Accessing Your VPS via SSH on Networks That Block Port 22

Accessing Your VPS via SSH on Networks That Block Port 22

Some internal or guest networks, such as corporate WiFi or public hotspots, only allow outbound connections on ports 80 and 443. Since SSH normally runs on port 22, your connection will fail unless you make your VPS listen on one of the allowed ports. The simplest way to solve this is to configure your VPS provider of choice to expose SSH on port 80 or 443.

Here is a clear walkthrough using any typical Linux VPS:

1. Deploy a small VPS

Pick any VPS provider. A lightweight instance is enough because SSH traffic is mostly text. Create the server with your preferred Linux distribution.

During deployment, make sure you enable inbound rules for port 80 or 443 in the provider’s firewall options.

Optionally assign a static public IP so you don’t need to look it up each time.

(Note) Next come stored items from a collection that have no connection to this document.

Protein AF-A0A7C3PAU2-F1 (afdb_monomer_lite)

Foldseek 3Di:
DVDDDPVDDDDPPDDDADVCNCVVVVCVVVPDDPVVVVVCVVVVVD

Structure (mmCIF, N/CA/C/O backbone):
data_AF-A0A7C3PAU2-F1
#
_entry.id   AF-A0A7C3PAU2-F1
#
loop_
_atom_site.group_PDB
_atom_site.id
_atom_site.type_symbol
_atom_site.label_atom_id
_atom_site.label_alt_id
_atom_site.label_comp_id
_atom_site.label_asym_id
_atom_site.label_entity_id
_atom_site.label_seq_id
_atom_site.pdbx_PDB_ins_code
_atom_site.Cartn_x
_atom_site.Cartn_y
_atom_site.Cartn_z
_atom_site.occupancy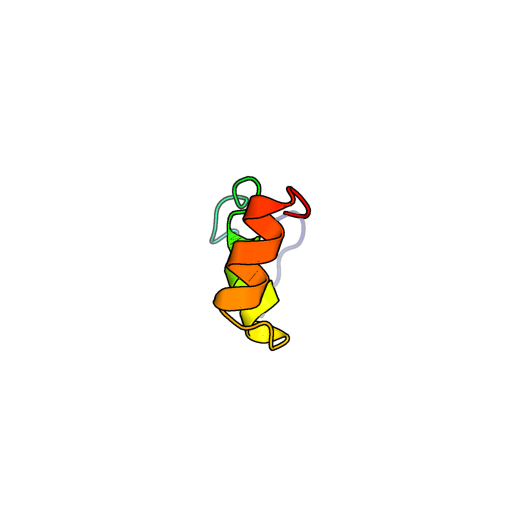
_at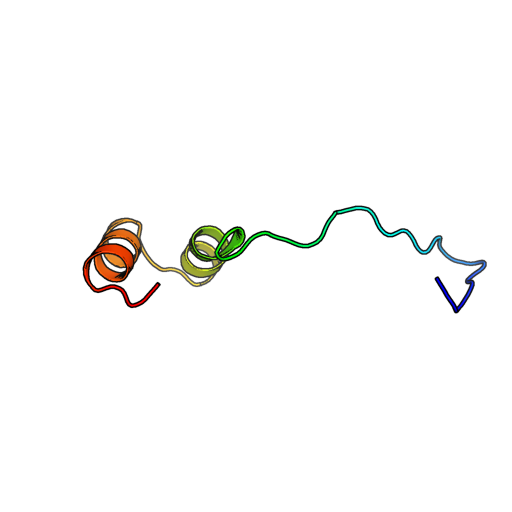om_site.B_iso_or_equiv
_atom_site.auth_seq_id
_atom_site.auth_comp_id
_atom_site.auth_asym_id
_atom_site.auth_atom_id
_atom_site.pdbx_PDB_model_num
ATOM 1 N N . ASN A 1 1 ? 10.707 0.730 -23.485 1.00 75.56 1 ASN A N 1
ATOM 2 C CA . ASN A 1 1 ? 11.538 1.614 -22.645 1.00 75.56 1 ASN A CA 1
ATOM 3 C C . ASN A 1 1 ? 12.318 2.551 -23.567 1.00 75.56 1 ASN A C 1
ATOM 5 O O . ASN A 1 1 ? 12.950 2.027 -24.481 1.00 75.56 1 ASN A O 1
ATOM 9 N N . PRO A 1 2 ? 12.198 3.884 -23.434 1.00 84.19 2 PRO A N 1
ATOM 10 C CA . PRO A 1 2 ? 12.843 4.837 -24.346 1.00 84.19 2 PRO A CA 1
ATOM 11 C C . PRO A 1 2 ? 14.377 4.871 -24.233 1.00 84.19 2 PRO A C 1
ATOM 13 O O . PRO A 1 2 ? 15.036 5.281 -25.183 1.00 84.19 2 PRO A O 1
ATOM 16 N N . ILE A 1 3 ? 14.952 4.399 -23.120 1.00 85.75 3 ILE A N 1
ATOM 17 C CA . ILE A 1 3 ? 16.402 4.256 -22.923 1.00 85.75 3 ILE A CA 1
ATOM 18 C C . ILE A 1 3 ? 16.749 2.761 -22.881 1.00 85.75 3 ILE A C 1
ATOM 20 O O . ILE A 1 3 ? 16.005 1.957 -22.316 1.00 85.75 3 ILE A O 1
ATOM 24 N N . LYS A 1 4 ? 17.872 2.375 -23.500 1.00 87.88 4 LYS A N 1
ATOM 25 C CA . LYS A 1 4 ? 18.387 0.995 -23.511 1.00 87.88 4 LYS A CA 1
ATOM 26 C C . LYS A 1 4 ? 19.693 0.922 -22.717 1.00 87.88 4 LYS A C 1
ATOM 28 O O . LYS A 1 4 ? 20.541 1.795 -22.868 1.00 87.88 4 LYS A O 1
ATOM 33 N N . SER A 1 5 ? 19.856 -0.126 -21.909 1.00 88.88 5 SER A N 1
ATOM 34 C CA . SER A 1 5 ? 21.092 -0.437 -21.179 1.00 88.88 5 SER A CA 1
ATOM 35 C C . SER A 1 5 ? 21.621 -1.794 -21.632 1.00 88.88 5 SER A C 1
ATOM 37 O O . SER A 1 5 ? 20.846 -2.724 -21.844 1.00 88.88 5 SER A O 1
ATOM 39 N N . SER A 1 6 ? 22.938 -1.903 -21.794 1.00 91.62 6 SER A N 1
ATOM 40 C CA . SER A 1 6 ? 23.626 -3.175 -22.039 1.00 91.62 6 SER A CA 1
ATOM 41 C C . SER A 1 6 ? 23.965 -3.922 -20.748 1.00 91.62 6 SER A C 1
ATOM 43 O O . SER A 1 6 ? 24.265 -5.109 -20.800 1.00 91.62 6 SER A O 1
ATOM 45 N N . GLN A 1 7 ? 23.926 -3.242 -19.597 1.00 94.56 7 GLN A N 1
ATOM 46 C CA . GLN A 1 7 ? 24.269 -3.831 -18.301 1.00 94.56 7 GLN A CA 1
ATOM 47 C C . GLN A 1 7 ? 23.081 -4.543 -17.650 1.00 94.56 7 GLN A C 1
ATOM 49 O O . GLN A 1 7 ? 23.277 -5.477 -16.879 1.00 94.56 7 GLN A O 1
ATOM 54 N N . PHE A 1 8 ? 21.853 -4.108 -17.942 1.00 89.94 8 PHE A N 1
ATOM 55 C CA . PHE A 1 8 ? 20.649 -4.730 -17.401 1.00 89.94 8 PHE A CA 1
ATOM 56 C C . PHE A 1 8 ? 19.431 -4.497 -18.304 1.00 89.94 8 PHE A C 1
ATOM 58 O O . PHE A 1 8 ? 19.330 -3.449 -18.953 1.00 89.94 8 PHE A O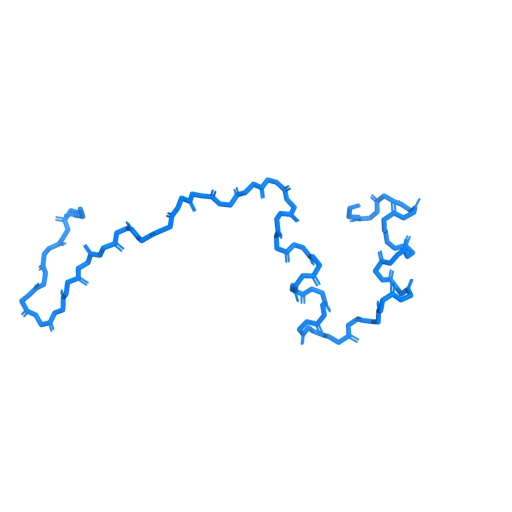 1
ATOM 65 N N . PRO A 1 9 ? 18.489 -5.455 -18.346 1.00 88.44 9 PRO A N 1
ATOM 66 C CA . PRO A 1 9 ? 17.249 -5.293 -19.082 1.00 88.44 9 PRO A CA 1
ATOM 67 C C . PRO A 1 9 ? 16.308 -4.336 -18.344 1.00 88.44 9 PRO A C 1
ATOM 69 O O . PRO A 1 9 ? 16.176 -4.371 -17.122 1.00 88.44 9 PRO A O 1
ATOM 72 N N . PHE A 1 10 ? 15.606 -3.506 -19.109 1.00 88.88 10 PHE A N 1
ATOM 73 C CA . PHE A 1 10 ? 14.485 -2.729 -18.602 1.00 88.88 10 PHE A CA 1
ATOM 74 C C . PHE A 1 10 ? 13.171 -3.381 -19.026 1.00 88.88 10 PHE A C 1
ATOM 76 O O . PHE A 1 10 ? 12.812 -3.351 -20.205 1.00 88.88 10 PHE A O 1
ATOM 83 N N . GLU A 1 11 ? 12.426 -3.904 -18.060 1.00 87.81 11 GLU A N 1
ATOM 84 C CA . GLU A 1 11 ? 11.181 -4.632 -18.299 1.00 87.81 11 GLU A CA 1
ATOM 85 C C . GLU A 1 11 ? 10.028 -3.995 -17.526 1.00 87.81 11 GLU A C 1
ATOM 87 O O . GLU A 1 11 ? 10.170 -3.634 -16.359 1.00 87.81 11 GLU A O 1
ATOM 92 N N . ILE A 1 12 ? 8.867 -3.889 -18.173 1.00 89.25 12 ILE A N 1
ATOM 93 C CA . ILE A 1 12 ? 7.604 -3.604 -17.488 1.00 89.25 12 ILE A CA 1
ATOM 94 C C . ILE A 1 12 ? 7.035 -4.965 -17.092 1.00 89.25 12 ILE A C 1
ATOM 96 O O . ILE A 1 12 ? 6.525 -5.690 -17.943 1.00 89.25 12 ILE A O 1
ATOM 100 N N . ARG A 1 13 ? 7.212 -5.344 -15.823 1.00 91.06 13 ARG A N 1
ATOM 101 C CA . ARG A 1 13 ? 6.878 -6.692 -15.327 1.00 91.06 13 ARG A CA 1
ATOM 102 C C . ARG A 1 13 ? 5.454 -6.821 -14.813 1.00 91.06 13 ARG A C 1
ATOM 104 O O . ARG A 1 13 ? 4.901 -7.915 -14.827 1.00 91.06 13 ARG A O 1
ATOM 111 N N . THR A 1 14 ? 4.877 -5.722 -14.348 1.00 93.19 14 THR A N 1
ATOM 112 C CA . THR A 1 14 ? 3.578 -5.711 -13.685 1.00 93.19 14 THR A CA 1
ATOM 113 C C . THR A 1 14 ? 2.662 -4.659 -14.304 1.00 93.19 14 THR A C 1
ATOM 115 O O . THR A 1 14 ? 3.136 -3.608 -14.750 1.00 93.19 14 THR A O 1
ATOM 118 N N . PRO A 1 15 ? 1.349 -4.939 -14.370 1.00 94.12 15 PRO A N 1
ATOM 119 C CA . PRO A 1 15 ? 0.361 -3.931 -14.724 1.00 94.12 15 PRO A CA 1
ATOM 120 C C . PRO A 1 15 ? 0.294 -2.838 -13.643 1.00 94.12 15 PRO A C 1
ATOM 122 O O . PRO A 1 15 ? 0.794 -3.032 -12.532 1.00 94.12 15 PRO A O 1
ATOM 125 N N . PRO A 1 16 ? -0.333 -1.688 -13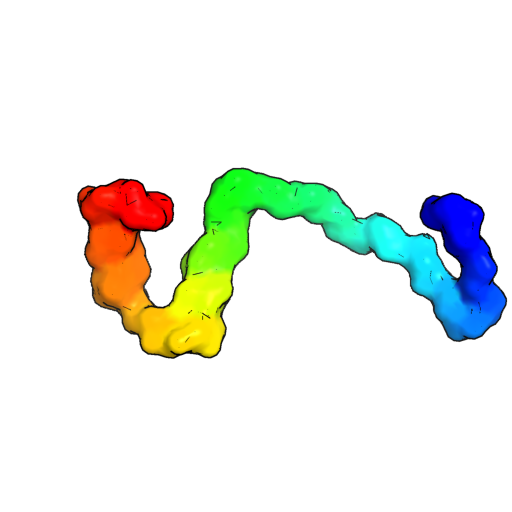.943 1.00 95.62 16 PRO A N 1
ATOM 126 C CA . PRO A 1 16 ? -0.620 -0.693 -12.919 1.00 95.62 16 PRO A CA 1
ATOM 127 C C . PRO A 1 16 ? -1.523 -1.286 -11.819 1.00 95.62 16 PRO A C 1
ATOM 129 O O . PRO A 1 16 ? -2.420 -2.074 -12.138 1.00 95.62 16 PRO A O 1
ATOM 132 N N . PRO A 1 17 ? -1.326 -0.897 -10.547 1.00 97.06 17 PRO A N 1
ATOM 133 C CA . PRO A 1 17 ? -2.165 -1.363 -9.449 1.00 97.06 17 PRO A CA 1
ATOM 134 C C . PRO A 1 17 ? -3.586 -0.805 -9.571 1.00 97.06 17 PRO A C 1
ATOM 136 O O . PRO A 1 17 ? -3.802 0.291 -10.102 1.00 97.06 17 PRO A O 1
ATOM 139 N N . ARG A 1 18 ? -4.573 -1.532 -9.038 1.00 97.56 18 ARG A N 1
ATOM 140 C CA . ARG A 1 18 ? -5.938 -1.007 -8.892 1.00 97.56 18 ARG A CA 1
ATOM 141 C C . ARG A 1 18 ? -6.023 0.004 -7.749 1.00 97.56 18 ARG A C 1
ATOM 143 O O . ARG A 1 18 ? -5.159 0.075 -6.874 1.00 97.56 18 ARG A O 1
ATOM 150 N N . TRP A 1 19 ? -7.112 0.771 -7.733 1.00 96.56 19 TRP A N 1
ATOM 151 C CA . TRP A 1 19 ? -7.404 1.684 -6.630 1.00 96.56 19 TRP A CA 1
ATOM 152 C C . TRP A 1 19 ? -7.467 0.915 -5.302 1.00 96.56 19 TRP A C 1
ATOM 154 O O . TRP A 1 19 ? -8.228 -0.044 -5.170 1.00 96.56 19 TRP A O 1
ATOM 164 N N . GLY A 1 20 ? -6.627 1.316 -4.347 1.00 96.25 20 GLY A N 1
ATOM 165 C CA . GLY A 1 20 ? -6.542 0.704 -3.021 1.00 96.25 20 GLY A CA 1
ATOM 166 C C . GLY A 1 20 ? -5.839 -0.660 -2.945 1.00 96.25 20 GLY A C 1
ATOM 167 O O . GLY A 1 20 ? -5.827 -1.252 -1.868 1.00 96.25 20 GLY A O 1
ATOM 168 N N . GLU A 1 21 ? -5.245 -1.170 -4.035 1.00 97.88 21 GLU A N 1
ATOM 169 C CA . GLU A 1 21 ? -4.696 -2.541 -4.100 1.00 97.88 21 GLU A CA 1
ATOM 170 C C . GLU A 1 21 ? -3.642 -2.838 -3.021 1.00 97.88 21 GLU A C 1
ATOM 172 O O . GLU A 1 21 ? -3.651 -3.921 -2.442 1.00 97.88 21 GLU A O 1
ATOM 177 N N . HIS A 1 22 ? -2.808 -1.852 -2.680 1.00 97.56 22 HIS A N 1
ATOM 178 C CA . HIS A 1 22 ? -1.723 -2.002 -1.701 1.00 97.56 22 HIS A CA 1
ATOM 179 C C . HIS A 1 22 ? -1.955 -1.236 -0.391 1.00 97.56 22 HIS A C 1
ATOM 181 O O . HIS A 1 22 ? -1.082 -1.216 0.471 1.00 97.56 22 HIS A O 1
ATOM 187 N N . THR A 1 23 ? -3.123 -0.612 -0.193 1.00 97.69 23 THR A N 1
ATOM 188 C CA . THR A 1 23 ? -3.368 0.241 0.986 1.00 97.69 23 THR A CA 1
ATOM 189 C C . THR A 1 23 ? -3.192 -0.525 2.300 1.00 97.69 23 THR A C 1
ATOM 191 O O . THR A 1 23 ? -2.583 -0.022 3.236 1.00 97.69 23 THR A O 1
ATOM 194 N N . VAL A 1 24 ? -3.684 -1.766 2.376 1.00 97.75 24 VAL A N 1
ATOM 195 C CA . VAL A 1 24 ? -3.555 -2.598 3.587 1.00 97.75 24 VAL A CA 1
ATOM 196 C C . VAL A 1 24 ? -2.112 -3.053 3.813 1.00 97.75 24 VAL A C 1
ATOM 198 O O . VAL A 1 24 ? -1.671 -3.110 4.956 1.00 97.75 24 VAL A O 1
ATOM 201 N N . GLU A 1 25 ? -1.386 -3.377 2.742 1.00 98.06 25 GLU A N 1
ATOM 202 C CA . GLU A 1 25 ? 0.011 -3.824 2.803 1.00 98.06 25 GLU A CA 1
ATOM 203 C C . GLU A 1 25 ? 0.910 -2.721 3.373 1.00 98.06 25 GLU A C 1
ATOM 205 O O . GLU A 1 25 ? 1.600 -2.946 4.365 1.00 98.06 25 GLU A O 1
ATOM 210 N N . VAL A 1 26 ? 0.792 -1.503 2.835 1.00 98.06 26 VAL A N 1
ATOM 211 C CA . VAL A 1 26 ? 1.560 -0.335 3.288 1.00 98.06 26 VAL A CA 1
ATOM 212 C C . VAL A 1 26 ? 1.256 0.011 4.747 1.00 98.06 26 VAL A C 1
ATOM 214 O O . VAL A 1 26 ? 2.173 0.286 5.516 1.00 98.06 26 VAL A O 1
ATOM 217 N N . LEU A 1 27 ? -0.016 -0.025 5.164 1.00 98.00 27 LEU A N 1
ATOM 218 C CA . LEU A 1 27 ? -0.392 0.278 6.551 1.00 98.00 27 LEU A CA 1
ATOM 219 C C . LEU A 1 27 ? 0.199 -0.729 7.546 1.00 98.00 27 LEU A C 1
ATOM 221 O O . LEU A 1 27 ? 0.644 -0.337 8.623 1.00 98.00 27 LEU A O 1
ATOM 225 N N . LYS A 1 28 ? 0.247 -2.013 7.181 1.00 98.06 28 LYS A N 1
ATOM 226 C CA . LYS A 1 28 ? 0.884 -3.045 8.010 1.00 98.06 28 LYS A CA 1
ATOM 227 C C . LYS A 1 28 ? 2.390 -2.855 8.103 1.00 98.06 28 LYS A C 1
ATOM 229 O O . LYS A 1 28 ? 2.948 -3.012 9.184 1.00 98.06 28 LYS A O 1
ATOM 234 N N . GLU A 1 29 ? 3.038 -2.510 6.992 1.00 98.44 29 GLU A N 1
ATOM 235 C CA . GLU A 1 29 ? 4.488 -2.295 6.939 1.00 98.44 29 GLU A CA 1
ATOM 236 C C . 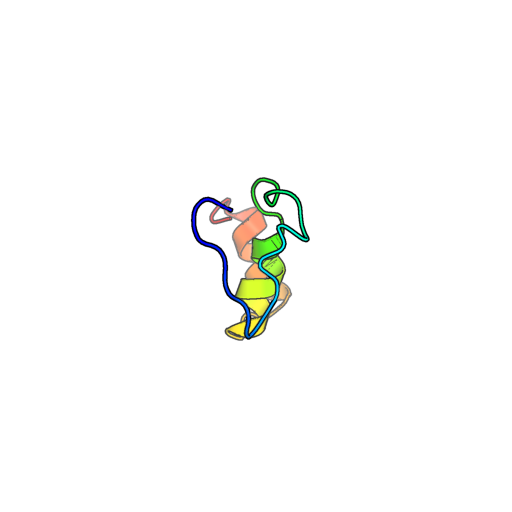GLU A 1 29 ? 4.936 -1.177 7.889 1.00 98.44 29 GLU A C 1
ATOM 238 O O . GLU A 1 29 ? 5.959 -1.3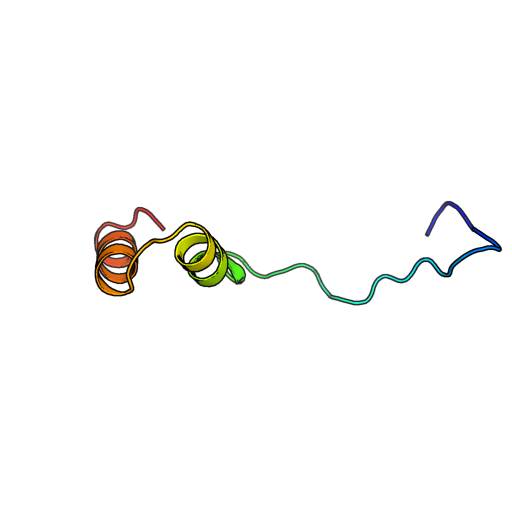04 8.561 1.00 98.44 29 GLU A O 1
ATOM 243 N N . ILE A 1 30 ? 4.131 -0.118 8.016 1.00 98.00 30 ILE A N 1
ATOM 244 C CA . ILE A 1 30 ? 4.410 1.002 8.927 1.00 98.00 30 ILE A CA 1
ATOM 245 C C . ILE A 1 30 ? 3.881 0.792 10.357 1.00 98.00 30 ILE A C 1
ATOM 247 O O . ILE A 1 30 ? 4.003 1.691 11.187 1.00 98.00 30 ILE A O 1
ATOM 251 N N . GLY A 1 31 ? 3.329 -0.387 10.664 1.00 98.06 31 GLY A N 1
ATOM 252 C CA . GLY A 1 31 ? 3.021 -0.811 12.031 1.00 98.06 31 GLY A CA 1
ATOM 253 C C . GLY A 1 31 ? 1.569 -0.654 12.489 1.00 98.06 31 GLY A C 1
ATOM 254 O O . GLY A 1 31 ? 1.315 -0.823 13.680 1.00 98.06 31 GLY A O 1
ATOM 255 N N . TYR A 1 32 ? 0.613 -0.373 11.597 1.00 98.19 32 TYR A N 1
ATOM 256 C CA . TYR A 1 32 ? -0.803 -0.396 11.975 1.00 98.19 32 TYR A CA 1
ATOM 257 C C . TYR A 1 32 ? -1.305 -1.824 12.199 1.00 98.19 32 TYR A C 1
ATOM 259 O O . TYR A 1 32 ? -1.078 -2.730 11.392 1.00 98.19 32 TYR A O 1
ATOM 267 N N . SER A 1 33 ? -2.051 -2.004 13.286 1.00 98.12 33 SER A N 1
ATOM 268 C CA . SER A 1 33 ? -2.743 -3.251 13.598 1.00 98.12 33 SER A CA 1
ATOM 269 C C . SER A 1 33 ? -3.932 -3.502 12.664 1.00 98.12 33 SER A C 1
ATOM 271 O O . SER A 1 33 ? -4.500 -2.591 12.054 1.00 98.12 33 SER A O 1
ATOM 273 N N . GLU A 1 34 ? -4.370 -4.759 12.588 1.00 97.12 34 GLU A N 1
ATOM 274 C CA . GLU A 1 34 ? -5.584 -5.136 11.852 1.00 97.12 34 GLU A CA 1
ATOM 275 C C . GLU A 1 34 ? -6.824 -4.417 12.398 1.00 97.12 34 GLU A C 1
ATOM 277 O O . GLU A 1 34 ? -7.739 -4.059 11.653 1.00 97.12 34 GLU A O 1
ATOM 282 N N . GLU A 1 35 ? -6.865 -4.193 13.710 1.00 97.94 35 GLU A N 1
ATOM 283 C CA . GLU A 1 35 ? -7.929 -3.479 14.405 1.00 97.94 35 GLU A CA 1
ATOM 284 C C . GLU A 1 35 ? -8.027 -2.021 13.936 1.00 97.94 35 GLU A C 1
ATOM 286 O O . GLU A 1 35 ? -9.125 -1.562 13.604 1.00 97.94 35 GLU A O 1
ATOM 291 N N . GLU A 1 36 ? -6.896 -1.320 13.843 1.00 98.19 36 GLU A N 1
ATOM 292 C CA . GLU A 1 36 ? -6.820 0.063 13.356 1.00 98.19 36 GLU A CA 1
ATOM 293 C C . GLU A 1 36 ? -7.179 0.162 11.871 1.00 98.19 36 GLU A C 1
ATOM 295 O O . GLU A 1 36 ? -7.987 1.004 11.481 1.00 98.19 36 GLU A O 1
ATOM 300 N N . ILE A 1 37 ? -6.680 -0.755 11.039 1.00 97.94 37 ILE A N 1
ATOM 301 C CA . ILE A 1 37 ? -6.998 -0.785 9.603 1.00 97.94 37 ILE A CA 1
ATOM 302 C C . ILE A 1 37 ? -8.501 -1.021 9.383 1.00 97.94 37 ILE A C 1
ATOM 304 O O . ILE A 1 37 ? -9.124 -0.373 8.536 1.00 97.94 37 ILE A O 1
ATOM 308 N N . ARG A 1 38 ? -9.126 -1.919 10.159 1.00 97.56 38 ARG A N 1
ATOM 309 C CA . ARG A 1 38 ? -10.588 -2.111 10.129 1.00 97.56 38 ARG A CA 1
ATOM 310 C C . ARG A 1 38 ? -11.332 -0.853 10.568 1.00 97.56 38 ARG A C 1
ATOM 312 O O . ARG A 1 38 ? -12.372 -0.539 9.986 1.00 97.56 38 ARG A O 1
ATOM 319 N N . HIS A 1 39 ? -10.818 -0.136 11.565 1.00 98.06 39 HIS A N 1
ATOM 320 C CA . HIS A 1 39 ? -11.391 1.136 11.987 1.00 98.06 39 HIS A CA 1
ATOM 321 C C . HIS A 1 39 ? -11.336 2.175 10.859 1.00 98.06 39 HIS A C 1
ATOM 323 O O . HIS A 1 39 ? -12.368 2.769 10.557 1.00 98.06 39 HIS A O 1
ATOM 329 N N . PHE A 1 40 ? -10.201 2.321 10.168 1.00 97.69 40 PHE A N 1
ATOM 330 C CA . PHE A 1 40 ? -10.046 3.255 9.045 1.00 97.69 40 PHE A CA 1
ATOM 331 C C . PHE A 1 40 ? -11.030 2.990 7.904 1.00 97.69 40 PHE A C 1
ATOM 333 O O . PHE A 1 40 ? -11.667 3.929 7.426 1.00 97.69 40 PHE A O 1
ATOM 340 N N . LYS A 1 41 ? -11.247 1.717 7.548 1.00 95.38 41 LYS A N 1
ATOM 341 C CA . LYS A 1 41 ? -12.282 1.325 6.573 1.00 95.38 41 LYS A CA 1
ATOM 342 C C . LYS A 1 41 ? -13.685 1.714 7.034 1.00 95.38 41 LYS A C 1
ATOM 344 O O . LYS A 1 41 ? -14.506 2.161 6.242 1.00 95.38 41 LYS A O 1
ATOM 349 N N . LYS A 1 42 ? -13.979 1.551 8.328 1.00 97.75 42 LYS A N 1
ATOM 350 C CA . LYS A 1 42 ? -15.294 1.877 8.897 1.00 97.75 42 LYS A CA 1
ATOM 351 C C . LYS A 1 42 ? -15.570 3.381 8.886 1.00 97.75 42 LYS A C 1
ATOM 353 O O . LYS A 1 42 ? -16.711 3.778 8.672 1.00 97.75 42 LYS A O 1
ATOM 358 N N . VAL A 1 43 ? -14.548 4.203 9.118 1.00 97.88 43 VAL A N 1
ATOM 359 C CA . VAL A 1 43 ? -14.675 5.671 9.129 1.00 97.88 43 VAL A CA 1
ATOM 360 C C . VAL A 1 43 ? -14.424 6.312 7.760 1.00 97.88 43 VAL A C 1
ATOM 362 O O . VAL A 1 43 ? -14.431 7.533 7.665 1.00 97.88 43 VAL A O 1
ATOM 365 N N . SER A 1 44 ? -14.239 5.511 6.701 1.00 92.75 44 SER A N 1
ATOM 366 C CA . SER A 1 44 ? -13.937 5.983 5.337 1.00 92.75 44 SER A CA 1
ATOM 367 C C . SER A 1 44 ? -12.676 6.857 5.245 1.00 92.75 44 SER A C 1
ATOM 369 O O . SER A 1 44 ? -12.603 7.765 4.420 1.00 92.75 44 SER A O 1
ATOM 371 N N . ALA A 1 45 ? -11.683 6.600 6.103 1.00 90.56 45 ALA A N 1
ATOM 372 C CA . ALA A 1 45 ? -10.361 7.225 6.002 1.00 90.56 45 ALA A CA 1
ATOM 373 C C . ALA A 1 45 ? -9.497 6.575 4.905 1.00 90.56 45 ALA A C 1
ATOM 375 O O . ALA A 1 45 ? -8.549 7.196 4.426 1.00 90.56 45 ALA A O 1
ATOM 376 N N . ILE A 1 46 ? -9.836 5.336 4.527 1.00 89.69 46 ILE A N 1
ATOM 377 C CA . ILE A 1 46 ? -9.253 4.539 3.441 1.00 89.69 46 ILE A CA 1
ATOM 378 C C . ILE A 1 46 ? -10.331 3.730 2.725 1.00 89.69 46 ILE A C 1
ATOM 380 O O . ILE A 1 46 ? -11.390 3.487 3.353 1.00 89.69 46 ILE A O 1
#

Sequence (46 aa):
NPIKSSQFPFEIRTPPPRWGEHTVEVLKEIGYSEEEIRHFKKVSAI

Radius of gyration: 17.19 Å; chains: 1; bounding box: 40×14×39 Å

pLDDT: mean 94.27, std 4.94, range [75.56, 98.44]

Secondary structure (DSSP, 8-state):
--S--SSS-----SPPPPTTTTHHHHHHHTT--HHHHHHHHHTT--

2. Log into the VPS and update SSH configuration

Connect to your VPS normally (from a network that permits port 22) and edit the SSH daemon config:

sudo nano /etc/ssh/sshd_config

Change the port line:

Port 80

Or, if you want both ports open:

Port 22
Port 80

Save and exit.

3. Update SELinux (only needed on SELinux-enabled systems like CentOS, AlmaLinux, Rocky)

sudo su
semanage port -m -t ssh_port_t -p tcp 80
firewall-cmd --permanent --zone=public --add-port=80/tcp
firewall-cmd --reload
systemctl restart sshd.service

4. Verify that SSH is listening on the new port

ss -tnlp | grep ssh

You should see entries indicating sshd is bound to port 80 or 443.

5. Connect from the restricted network

Once SSH is running on an allowed port, you can log in even from a network that blocks everything except web traffic:

ssh your.vps.ip -p80

This bypass works because to the restrictive network, your SSH traffic looks like a normal outbound connection to port 80 or 443.